Why CFOs delay (and why it makes perfect sense at the time)

This isn’t about poor judgement. Most CFOs who delay hiring do so for perfectly rational reasons.

Cash is tight. Every headcount decision has a direct P&L impact. You’re expected to run lean, and the pressure to demonstrate cost discipline is real, especially in investor-backed businesses where every new hire gets scrutinised like it’s a capital expenditure.

You don’t have time to hire properly. And here’s the cruel irony of timing risk… the busier you are, the less time you have to solve the problem… and the more desperately you need to solve it. A proper hire takes time. Briefing, meeting candidates, assessing, negotiating. When you’re already drowning, that feels like being asked to build a boat while treading water.

You’re not sure what you need. The role isn’t fully formed. You know you need help, but you’re not sure whether that’s a senior FC, an FP&A Manager, or a Finance Business Partner. So you wait until the picture is clearer. Except the picture gets muddier, not clearer, the longer you wait.

And sometimes, you just hope it’ll sort itself out. That the team will find their rhythm. That the pressure will ease next quarter. It rarely does. Weeds don’t stop growing because you ignore them.

 

What timing risk actually costs

The cost of hiring too late is almost always higher than the cost of hiring slightly too early. And it compounds faster than most people expect.

When you wait until someone is burnt out, you don’t just lose their performance. You lose their goodwill, their engagement, and often the person themselves. The best people don’t wait around for things to improve. They leave. And then you’re hiring to replace, under pressure, from a standing start. That’s the expensive version of the same hire you could have made six months ago.

When you wait until processes have broken, fixing them takes three times as long because you’re unpicking bad habits that have become ‘normal’. The team has adapted to working around the problem, like a river finding new channels around a blockage. Changing that takes more than a new hire. It takes time and trust.

When you wait until the board has lost confidence, every hire thereafter is under a spotlight. The freedom to make a considered, strategic decision has been replaced by urgency. And urgency leads to compromise. I’ve lost count of the number of times I’ve seen a CFO make a rushed hire that creates a bigger problem than the one they were trying to solve.

 

The early warning signs

Timing risk has some clear tells.

You keep saying ‘we’ll sort it next quarter’. If you’ve said this twice about the same problem, the window is already closing.

Your best people are quietly picking up the slack. They’re not complaining yet, but the workload is unsustainable. By the time they do say something, they’ve already updated their LinkedIn profile. Trust me on that one.

You’re doing operational work that should sit below you. If you’re fixing month-end errors or building the board pack yourself, that’s not dedication. That’s a timing signal.

The same issues keep appearing in slightly different forms. A missed deadline becomes a late report becomes a forecast error becomes a board question. The root cause hasn’t changed. You just didn’t act on it early enough.

 

What to do about it

Start by being honest about where the pressure is building. Not where it’s already broken, but where you can see the cracks forming. That’s your window. Once the wall has fallen over, you’re not hiring… you’re rebuilding.

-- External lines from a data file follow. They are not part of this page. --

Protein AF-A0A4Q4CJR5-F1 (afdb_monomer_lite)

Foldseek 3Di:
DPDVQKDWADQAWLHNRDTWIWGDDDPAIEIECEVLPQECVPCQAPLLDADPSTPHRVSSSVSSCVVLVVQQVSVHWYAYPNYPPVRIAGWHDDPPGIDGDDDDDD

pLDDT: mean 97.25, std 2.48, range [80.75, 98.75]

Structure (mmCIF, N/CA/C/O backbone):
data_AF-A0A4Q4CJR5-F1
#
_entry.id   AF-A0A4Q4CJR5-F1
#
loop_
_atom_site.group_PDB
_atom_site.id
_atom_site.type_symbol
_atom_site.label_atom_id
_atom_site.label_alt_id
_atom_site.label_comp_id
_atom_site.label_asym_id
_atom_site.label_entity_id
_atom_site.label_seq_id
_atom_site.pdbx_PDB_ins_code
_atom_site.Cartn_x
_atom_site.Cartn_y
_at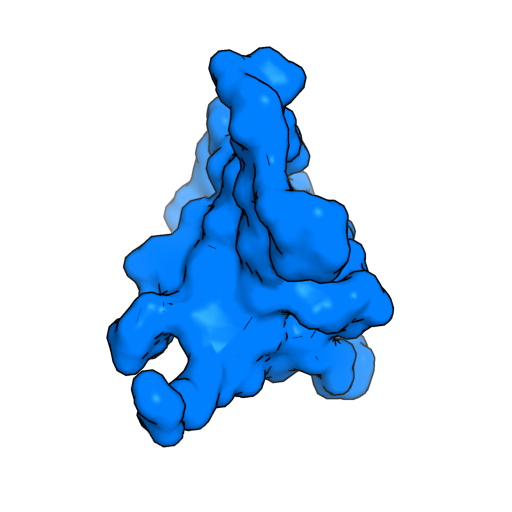om_site.Cartn_z
_atom_site.occupancy
_atom_site.B_iso_or_equiv
_atom_site.auth_seq_id
_atom_site.auth_comp_id
_atom_site.auth_asym_id
_atom_site.auth_atom_id
_atom_site.pdbx_PDB_model_num
ATOM 1 N N . MET A 1 1 ? 7.677 -3.343 16.346 1.00 80.75 1 MET A N 1
ATOM 2 C CA . MET A 1 1 ? 6.705 -2.457 17.023 1.00 80.75 1 MET A CA 1
ATOM 3 C C . MET A 1 1 ? 7.436 -1.166 17.354 1.00 80.75 1 MET A C 1
ATOM 5 O O . MET A 1 1 ? 8.553 -1.268 17.844 1.00 80.75 1 MET A O 1
ATOM 9 N N . LEU A 1 2 ? 6.868 -0.004 17.017 1.00 92.31 2 LEU A N 1
ATOM 10 C CA . LEU A 1 2 ? 7.471 1.315 17.286 1.00 92.31 2 LEU A CA 1
ATOM 11 C C . LEU A 1 2 ? 6.867 1.974 18.535 1.00 92.31 2 LEU A C 1
ATOM 13 O O . LEU A 1 2 ? 7.577 2.607 19.307 1.00 92.31 2 LEU A O 1
ATOM 17 N N . TRP A 1 3 ? 5.562 1.788 18.731 1.00 95.88 3 TRP A N 1
ATOM 18 C CA . TRP A 1 3 ? 4.773 2.233 19.881 1.00 95.88 3 TRP A CA 1
ATOM 19 C C . TRP A 1 3 ? 3.598 1.255 20.066 1.00 95.88 3 TRP A C 1
ATOM 21 O O . TRP A 1 3 ? 3.280 0.543 19.105 1.00 95.88 3 TRP A O 1
ATOM 31 N N . PRO A 1 4 ? 2.935 1.172 21.237 1.00 96.69 4 PRO A N 1
ATOM 32 C CA . PRO A 1 4 ? 1.676 0.439 21.356 1.00 96.69 4 PRO A CA 1
ATOM 33 C C . PRO A 1 4 ? 0.686 0.815 20.246 1.00 96.69 4 PRO A C 1
ATOM 35 O O . PRO A 1 4 ? 0.415 1.992 20.024 1.00 96.69 4 PRO A O 1
ATOM 38 N N . GLY A 1 5 ? 0.206 -0.194 19.517 1.00 96.69 5 GLY A N 1
ATOM 39 C CA . GLY A 1 5 ? -0.703 -0.014 18.385 1.00 96.69 5 GLY A CA 1
ATOM 40 C C . GLY A 1 5 ? -0.051 0.467 17.086 1.00 96.69 5 GLY A C 1
ATOM 41 O O . GLY A 1 5 ? -0.754 0.544 16.094 1.00 96.69 5 GLY A O 1
ATOM 42 N N . ILE A 1 6 ? 1.259 0.759 17.034 1.00 97.88 6 ILE A N 1
ATOM 43 C CA . ILE A 1 6 ? 1.940 1.259 15.822 1.00 97.88 6 ILE A CA 1
ATOM 44 C C . ILE A 1 6 ? 3.090 0.337 15.407 1.00 97.88 6 ILE A C 1
ATOM 46 O O . ILE A 1 6 ? 4.094 0.155 16.112 1.00 97.88 6 ILE A O 1
ATOM 50 N N . HIS A 1 7 ? 2.978 -0.203 14.197 1.00 98.00 7 HIS A N 1
ATOM 51 C CA . HIS A 1 7 ? 3.938 -1.126 13.609 1.00 98.00 7 HIS A CA 1
ATOM 52 C C . HIS A 1 7 ? 4.427 -0.608 12.257 1.00 98.00 7 HIS A C 1
ATOM 54 O O . HIS A 1 7 ? 3.632 -0.393 11.350 1.00 98.00 7 HIS A O 1
ATOM 60 N N . ALA A 1 8 ? 5.745 -0.468 12.097 1.00 98.06 8 ALA A N 1
ATOM 61 C CA . ALA A 1 8 ? 6.345 -0.391 10.770 1.00 98.06 8 ALA A CA 1
ATOM 62 C C . ALA A 1 8 ? 6.379 -1.791 10.148 1.00 98.06 8 ALA A C 1
ATOM 64 O O . ALA A 1 8 ? 6.810 -2.750 10.797 1.00 98.06 8 ALA A O 1
ATOM 65 N N . ILE A 1 9 ? 5.932 -1.895 8.901 1.00 98.19 9 ILE A N 1
ATOM 66 C CA . ILE A 1 9 ? 5.927 -3.123 8.112 1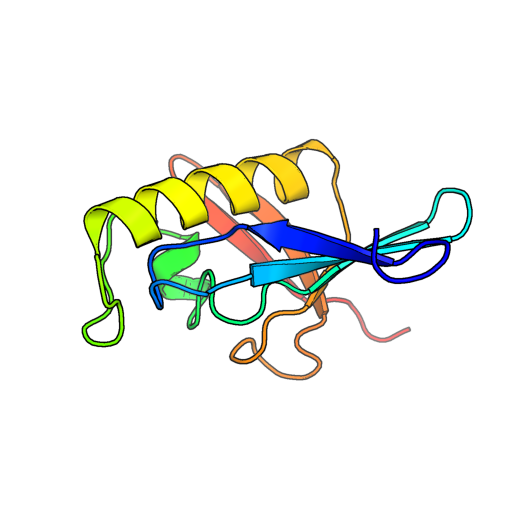.00 98.19 9 ILE A CA 1
ATOM 67 C C . ILE A 1 9 ? 6.795 -2.879 6.875 1.00 98.19 9 ILE A C 1
ATOM 69 O O . ILE A 1 9 ? 6.521 -1.942 6.120 1.00 98.19 9 ILE A O 1
ATOM 73 N N . PRO A 1 10 ? 7.814 -3.717 6.627 1.00 98.12 10 PRO A N 1
ATOM 74 C CA . PRO A 1 10 ? 8.619 -3.602 5.422 1.00 98.12 10 PRO A CA 1
ATOM 75 C C . PRO A 1 10 ? 7.783 -3.753 4.140 1.00 98.12 10 PRO A C 1
ATOM 77 O O . PRO A 1 10 ? 6.995 -4.698 3.978 1.00 98.12 10 PRO A O 1
ATOM 80 N N . ALA A 1 11 ? 7.974 -2.815 3.216 1.00 98.50 11 ALA A N 1
ATOM 81 C CA . ALA A 1 11 ? 7.262 -2.726 1.944 1.00 98.50 11 ALA A CA 1
ATOM 82 C C . ALA A 1 11 ? 8.213 -2.268 0.826 1.00 98.50 11 ALA A C 1
ATOM 84 O O . ALA A 1 11 ? 7.915 -1.370 0.047 1.00 98.50 11 ALA A O 1
ATOM 85 N N . HIS A 1 12 ? 9.378 -2.910 0.761 1.00 98.50 12 HIS A N 1
ATOM 86 C CA . HIS A 1 12 ? 10.441 -2.598 -0.191 1.00 98.50 12 HIS A CA 1
ATOM 87 C C . HIS A 1 12 ? 9.965 -2.589 -1.650 1.00 98.50 12 HIS A C 1
ATOM 89 O O . HIS A 1 12 ? 9.005 -3.274 -2.012 1.00 98.50 12 HIS A O 1
ATOM 95 N N . GLY A 1 13 ? 10.688 -1.846 -2.486 1.00 98.06 13 GLY A N 1
ATOM 96 C CA . GLY A 1 13 ? 10.499 -1.813 -3.937 1.00 98.06 13 GLY A CA 1
ATOM 97 C C . GLY A 1 13 ? 10.486 -0.386 -4.464 1.00 98.06 13 GLY A C 1
ATOM 98 O O . GLY A 1 13 ? 11.369 -0.010 -5.230 1.00 98.06 13 GLY A O 1
ATOM 99 N N . HIS A 1 14 ? 9.560 0.453 -3.976 1.00 98.38 14 HIS A N 1
ATOM 100 C CA . HIS A 1 14 ? 9.552 1.875 -4.348 1.00 98.38 14 HIS A CA 1
ATOM 101 C C . HIS A 1 14 ? 10.889 2.542 -3.996 1.00 98.38 14 HIS A C 1
ATOM 103 O O . HIS A 1 14 ? 11.503 3.201 -4.828 1.00 98.38 14 HIS A O 1
ATOM 109 N N . THR A 1 15 ? 11.381 2.275 -2.788 1.00 98.69 15 THR A N 1
ATOM 110 C CA . THR A 1 15 ? 12.771 2.504 -2.389 1.00 98.69 15 THR A CA 1
ATOM 111 C C . THR A 1 15 ? 13.281 1.274 -1.627 1.00 98.69 15 THR A C 1
ATOM 113 O O . THR A 1 15 ? 12.464 0.487 -1.127 1.00 98.69 15 THR A O 1
ATOM 116 N N . PRO A 1 16 ? 14.608 1.092 -1.471 1.00 98.38 16 PRO A N 1
ATOM 117 C CA . PRO A 1 16 ? 15.149 -0.029 -0.699 1.00 98.38 16 PRO A CA 1
ATOM 118 C C . PRO A 1 16 ? 14.665 -0.051 0.758 1.00 98.38 16 PRO A C 1
ATOM 120 O O . PRO A 1 16 ? 14.469 -1.115 1.331 1.00 98.38 16 PRO A O 1
ATOM 123 N N . GLY A 1 17 ? 14.429 1.121 1.357 1.00 98.12 17 GLY A N 1
ATOM 124 C CA . GLY A 1 17 ? 13.961 1.270 2.740 1.00 98.12 17 GLY A CA 1
ATOM 125 C C . GLY A 1 17 ? 12.451 1.465 2.896 1.00 98.12 17 GLY A C 1
ATOM 126 O O . GLY A 1 17 ? 12.005 1.781 3.999 1.00 98.12 17 GLY A O 1
ATOM 127 N N . HIS A 1 18 ? 11.662 1.333 1.821 1.00 98.62 18 HIS A N 1
ATOM 128 C CA . HIS A 1 18 ? 10.229 1.633 1.869 1.00 98.62 18 HIS A CA 1
ATOM 129 C C . HIS A 1 18 ? 9.508 0.779 2.917 1.00 98.62 18 HIS A C 1
ATOM 131 O O . HIS A 1 18 ? 9.716 -0.433 3.026 1.00 98.62 18 HIS A O 1
ATOM 137 N N . SER A 1 19 ? 8.693 1.447 3.729 1.00 98.50 19 SER A N 1
ATOM 138 C CA . SER A 1 19 ? 7.937 0.854 4.825 1.00 98.50 19 SER A CA 1
ATOM 139 C C . SER A 1 19 ? 6.552 1.479 4.875 1.00 98.50 19 SER A C 1
ATOM 141 O O . SER A 1 19 ? 6.395 2.683 4.673 1.00 98.50 19 SER A O 1
ATOM 143 N N . ILE A 1 20 ? 5.562 0.654 5.190 1.00 98.69 20 ILE A N 1
ATOM 144 C CA . ILE A 1 20 ? 4.201 1.089 5.502 1.00 98.69 20 ILE A CA 1
ATOM 145 C C . ILE A 1 20 ? 3.985 1.018 7.007 1.00 98.69 20 ILE A C 1
ATOM 147 O O . ILE A 1 20 ? 4.756 0.378 7.728 1.00 98.69 20 ILE A O 1
ATOM 151 N N . PHE A 1 21 ? 2.921 1.648 7.488 1.00 98.56 21 PHE A N 1
ATOM 152 C CA . PHE A 1 21 ? 2.588 1.620 8.907 1.00 98.56 21 PHE A CA 1
ATOM 153 C C . PHE A 1 21 ? 1.210 1.027 9.116 1.00 98.56 21 PHE A C 1
ATOM 155 O O . PHE A 1 21 ? 0.253 1.396 8.443 1.00 98.56 21 PHE A O 1
ATOM 162 N N . HIS A 1 22 ? 1.118 0.117 10.071 1.00 98.31 22 HIS A N 1
ATOM 163 C CA . HIS A 1 22 ? -0.142 -0.370 10.597 1.00 98.31 22 HIS A CA 1
ATOM 164 C C . HIS A 1 22 ? -0.380 0.281 11.953 1.00 98.31 22 HIS A C 1
ATOM 166 O O . HIS A 1 22 ? 0.509 0.281 12.811 1.00 98.31 22 HIS A O 1
ATOM 172 N N . VAL A 1 23 ? -1.554 0.883 12.100 1.00 98.50 23 VAL A N 1
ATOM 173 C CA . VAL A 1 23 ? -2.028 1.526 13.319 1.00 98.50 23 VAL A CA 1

Design the role before you need to fill it urgently. Have a clear picture of what 90 to 180 day success looks like so that when you do pull the trigger, you’re not starting from scratch.

Build a relationship with someone who understands your world before you need them. Whether that’s an internal HR partner, a trusted recruiter, or a peer who’s been through the same stage of growth. The worst time to start that conversation is when you’re already on fire.

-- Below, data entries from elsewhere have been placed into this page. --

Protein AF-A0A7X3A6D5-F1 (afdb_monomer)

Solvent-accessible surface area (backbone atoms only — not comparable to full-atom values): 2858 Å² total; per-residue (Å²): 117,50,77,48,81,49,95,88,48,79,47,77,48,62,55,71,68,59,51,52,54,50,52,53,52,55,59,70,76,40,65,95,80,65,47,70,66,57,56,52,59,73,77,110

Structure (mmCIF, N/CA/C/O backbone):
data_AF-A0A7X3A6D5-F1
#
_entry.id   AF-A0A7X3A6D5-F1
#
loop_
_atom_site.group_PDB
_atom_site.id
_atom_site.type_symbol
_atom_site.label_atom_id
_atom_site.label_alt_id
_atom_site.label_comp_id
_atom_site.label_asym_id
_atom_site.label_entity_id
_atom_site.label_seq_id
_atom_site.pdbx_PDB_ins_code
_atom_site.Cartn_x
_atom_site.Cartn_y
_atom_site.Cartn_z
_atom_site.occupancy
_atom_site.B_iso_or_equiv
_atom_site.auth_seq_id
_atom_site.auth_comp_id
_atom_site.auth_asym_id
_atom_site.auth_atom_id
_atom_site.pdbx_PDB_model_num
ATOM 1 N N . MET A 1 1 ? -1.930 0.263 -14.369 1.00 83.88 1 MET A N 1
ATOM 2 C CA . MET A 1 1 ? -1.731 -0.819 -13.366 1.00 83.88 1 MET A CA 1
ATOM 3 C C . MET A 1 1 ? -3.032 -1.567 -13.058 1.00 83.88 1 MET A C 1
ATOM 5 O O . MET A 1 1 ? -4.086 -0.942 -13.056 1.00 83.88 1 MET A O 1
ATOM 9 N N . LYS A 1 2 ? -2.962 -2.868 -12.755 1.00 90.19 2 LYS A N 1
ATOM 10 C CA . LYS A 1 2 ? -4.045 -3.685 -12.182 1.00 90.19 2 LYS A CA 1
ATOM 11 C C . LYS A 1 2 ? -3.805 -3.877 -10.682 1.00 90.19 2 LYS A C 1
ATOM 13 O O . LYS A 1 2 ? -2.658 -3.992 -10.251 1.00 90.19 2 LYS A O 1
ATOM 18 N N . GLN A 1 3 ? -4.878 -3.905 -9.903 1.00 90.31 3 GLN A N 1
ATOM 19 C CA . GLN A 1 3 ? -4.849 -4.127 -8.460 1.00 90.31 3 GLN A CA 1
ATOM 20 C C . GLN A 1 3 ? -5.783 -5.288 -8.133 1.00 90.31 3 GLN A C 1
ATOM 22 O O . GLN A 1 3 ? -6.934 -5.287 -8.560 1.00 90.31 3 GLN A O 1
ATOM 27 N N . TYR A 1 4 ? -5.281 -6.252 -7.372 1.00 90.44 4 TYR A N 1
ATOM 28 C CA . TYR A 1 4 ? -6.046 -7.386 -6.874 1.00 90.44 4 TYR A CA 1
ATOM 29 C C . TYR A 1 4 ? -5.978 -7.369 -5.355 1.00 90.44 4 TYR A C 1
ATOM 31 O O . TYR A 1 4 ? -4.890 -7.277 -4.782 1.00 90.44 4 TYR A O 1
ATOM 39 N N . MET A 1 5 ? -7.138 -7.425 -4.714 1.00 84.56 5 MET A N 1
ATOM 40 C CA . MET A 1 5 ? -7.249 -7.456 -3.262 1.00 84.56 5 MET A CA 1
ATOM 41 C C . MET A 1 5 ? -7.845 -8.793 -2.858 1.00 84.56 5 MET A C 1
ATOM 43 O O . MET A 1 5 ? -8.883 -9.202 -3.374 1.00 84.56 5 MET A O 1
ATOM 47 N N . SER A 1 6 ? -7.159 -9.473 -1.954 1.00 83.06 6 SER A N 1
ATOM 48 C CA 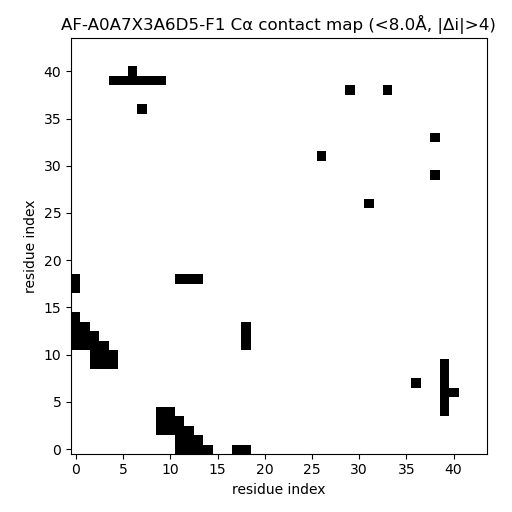. SER A 1 6 ? -7.647 -10.656 -1.260 1.00 83.06 6 SER A CA 1
ATOM 49 C C . SER A 1 6 ? -7.652 -10.366 0.237 1.00 83.06 6 SER A C 1
ATOM 51 O O . SER A 1 6 ? -7.049 -9.394 0.692 1.00 83.06 6 SER A O 1
ATOM 53 N N . ALA A 1 7 ? -8.290 -11.227 1.026 1.00 77.00 7 ALA A N 1
ATOM 54 C CA . ALA A 1 7 ? -8.408 -11.047 2.471 1.00 77.00 7 ALA A CA 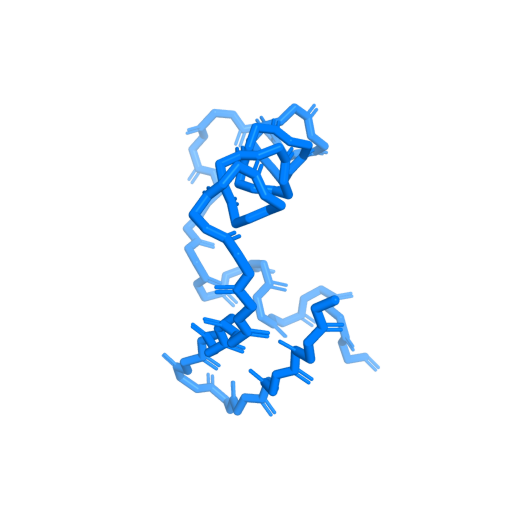1
ATOM 55 C C . ALA A 1 7 ? -7.050 -10.910 3.193 1.00 77.00 7 ALA A C 1
ATOM 57 O O . ALA A 1 7 ? -6.997 -10.354 4.284 1.00 77.00 7 ALA A O 1
ATOM 58 N N . LYS A 1 8 ? -5.959 -11.421 2.602 1.00 83.00 8 LYS A N 1
ATOM 59 C CA . LYS A 1 8 ? -4.612 -11.417 3.200 1.00 83.00 8 LYS A CA 1
ATOM 60 C C . LYS A 1 8 ? -3.534 -10.753 2.345 1.00 83.00 8 LYS A C 1
ATOM 62 O O . LYS A 1 8 ? -2.417 -10.589 2.821 1.00 83.00 8 LYS A O 1
ATOM 67 N N . GLU A 1 9 ? -3.830 -10.395 1.097 1.00 86.69 9 GLU A N 1
ATOM 68 C CA . GLU A 1 9 ? 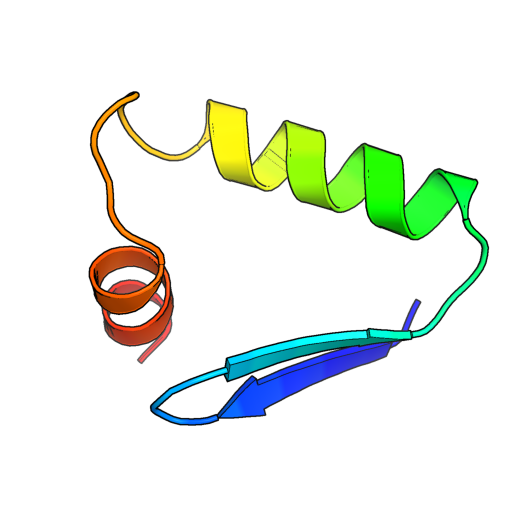-2.813 -9.867 0.187 1.00 86.69 9 GLU A CA 1
ATOM 69 C C . GLU A 1 9 ? -3.335 -8.749 -0.715 1.00 86.69 9 GLU A C 1
ATOM 71 O O . GLU A 1 9 ? -4.482 -8.750 -1.165 1.00 86.69 9 GLU A O 1
ATOM 76 N N . LEU A 1 10 ? -2.435 -7.811 -1.012 1.00 89.12 10 LEU A N 1
ATOM 77 C CA . LEU A 1 10 ? -2.593 -6.785 -2.033 1.00 89.12 10 LEU A CA 1
ATOM 78 C C . LEU A 1 10 ? -1.586 -7.066 -3.149 1.00 89.12 10 LEU A C 1
ATOM 80 O O . LEU A 1 10 ? -0.376 -6.972 -2.944 1.00 89.12 10 LEU A O 1
ATOM 84 N N . ARG A 1 11 ? -2.080 -7.365 -4.349 1.00 91.81 11 ARG A N 1
ATOM 85 C CA . ARG A 1 11 ? -1.258 -7.577 -5.544 1.00 91.81 11 ARG A CA 1
ATOM 86 C C . ARG A 1 11 ? -1.385 -6.390 -6.490 1.00 91.81 11 ARG A C 1
ATOM 88 O O . ARG A 1 11 ? -2.477 -6.073 -6.958 1.00 91.81 11 ARG A O 1
ATOM 95 N N . LEU A 1 12 ? -0.258 -5.748 -6.798 1.00 93.56 12 LEU A N 1
ATOM 96 C CA . LEU A 1 12 ? -0.162 -4.643 -7.755 1.00 93.56 12 LEU A CA 1
ATOM 97 C C . LEU A 1 12 ? 0.621 -5.105 -8.988 1.00 93.56 12 LEU A C 1
ATOM 99 O O . LEU A 1 12 ? 1.777 -5.498 -8.872 1.00 93.56 12 LEU A O 1
ATOM 103 N N . VAL A 1 13 ? 0.004 -5.044 -10.170 1.00 94.31 13 VAL A N 1
ATOM 104 C CA . VAL A 1 13 ? 0.611 -5.485 -11.437 1.00 94.31 13 VAL A CA 1
ATOM 105 C C . VAL A 1 13 ? 0.653 -4.313 -12.415 1.00 94.31 13 VAL A C 1
ATOM 107 O O . VAL A 1 13 ? -0.381 -3.759 -12.786 1.00 94.31 13 VAL A O 1
ATOM 110 N N . GLY A 1 14 ? 1.839 -3.897 -12.846 1.00 94.44 14 GLY A N 1
ATOM 111 C CA . GLY A 1 14 ? 2.003 -2.750 -13.740 1.00 94.44 14 GLY A CA 1
ATOM 112 C C . GLY A 1 14 ? 3.459 -2.331 -13.892 1.00 94.44 14 GLY A C 1
ATOM 113 O O . GLY A 1 14 ? 4.367 -3.050 -13.473 1.00 94.44 14 GLY A O 1
ATOM 114 N N . LYS A 1 15 ? 3.688 -1.153 -14.477 1.0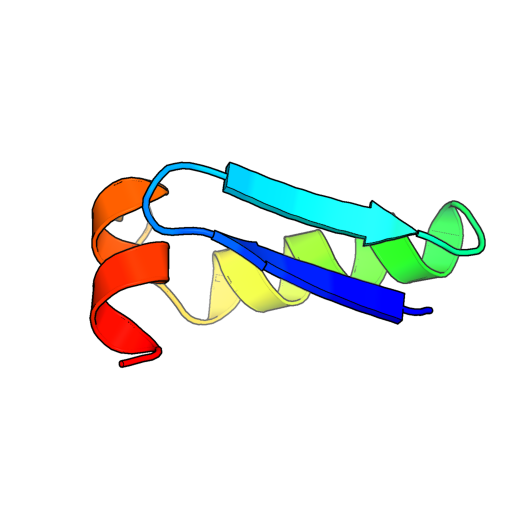0 96.44 15 LYS A N 1
ATOM 115 C CA . LYS A 1 15 ? 5.037 -0.590 -14.586 1.00 96.44 15 LYS A CA 1
ATOM 116 C C . LYS A 1 15 ? 5.560 -0.256 -13.188 1.00 96.44 15 LYS A C 1
ATOM 118 O O . LYS A 1 15 ? 4.815 0.222 -12.333 1.00 96.44 15 LYS A O 1
ATOM 123 N N . A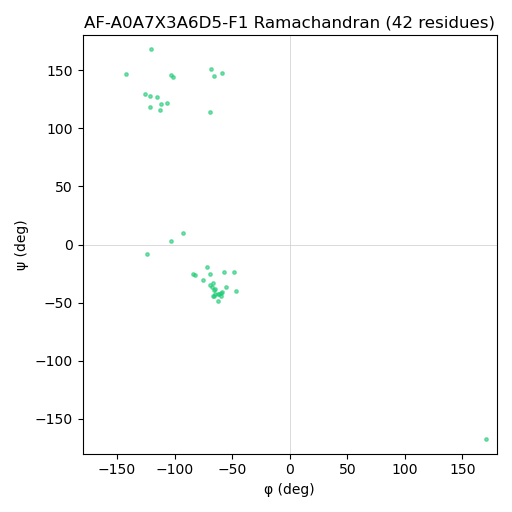LA A 1 16 ? 6.862 -0.435 -12.968 1.00 94.94 16 ALA A N 1
ATOM 124 C CA . ALA A 1 16 ? 7.474 -0.242 -11.651 1.00 94.94 16 ALA A CA 1
ATOM 125 C C . ALA A 1 16 ? 7.203 1.153 -11.055 1.00 94.94 16 ALA A C 1
ATOM 127 O O . ALA A 1 16 ? 6.990 1.290 -9.851 1.00 94.94 16 ALA A O 1
ATOM 128 N N . TRP A 1 17 ? 7.170 2.193 -11.893 1.00 96.75 17 TRP A N 1
ATOM 129 C CA . TRP A 1 17 ? 6.866 3.549 -11.439 1.00 96.75 17 TRP A CA 1
ATOM 130 C C . TRP A 1 17 ? 5.414 3.703 -10.953 1.00 96.75 17 TRP A C 1
ATOM 132 O O . TRP A 1 17 ? 5.194 4.390 -9.958 1.00 96.75 17 TRP A O 1
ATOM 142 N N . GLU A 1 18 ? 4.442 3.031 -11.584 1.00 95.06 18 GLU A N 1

Timing risk is the entirely human tendency to kick the can down road when the present is already overwhelming. But in scaling finance teams, the cost of waiting compounds fast. Every quarter you delay, the problem gets more expensive and the solution gets harder.

When was the last time you delayed a hire and paid for it later?

• • •

Timing risk compounds. The longer you leave it, the more it costs.

I’ve built a free scorecard that helps CFOs spot where the pressure is building across five human risk areas, so you can act before ‘next quarter’ becomes too late. It takes less than 3 minutes. Straight to the point…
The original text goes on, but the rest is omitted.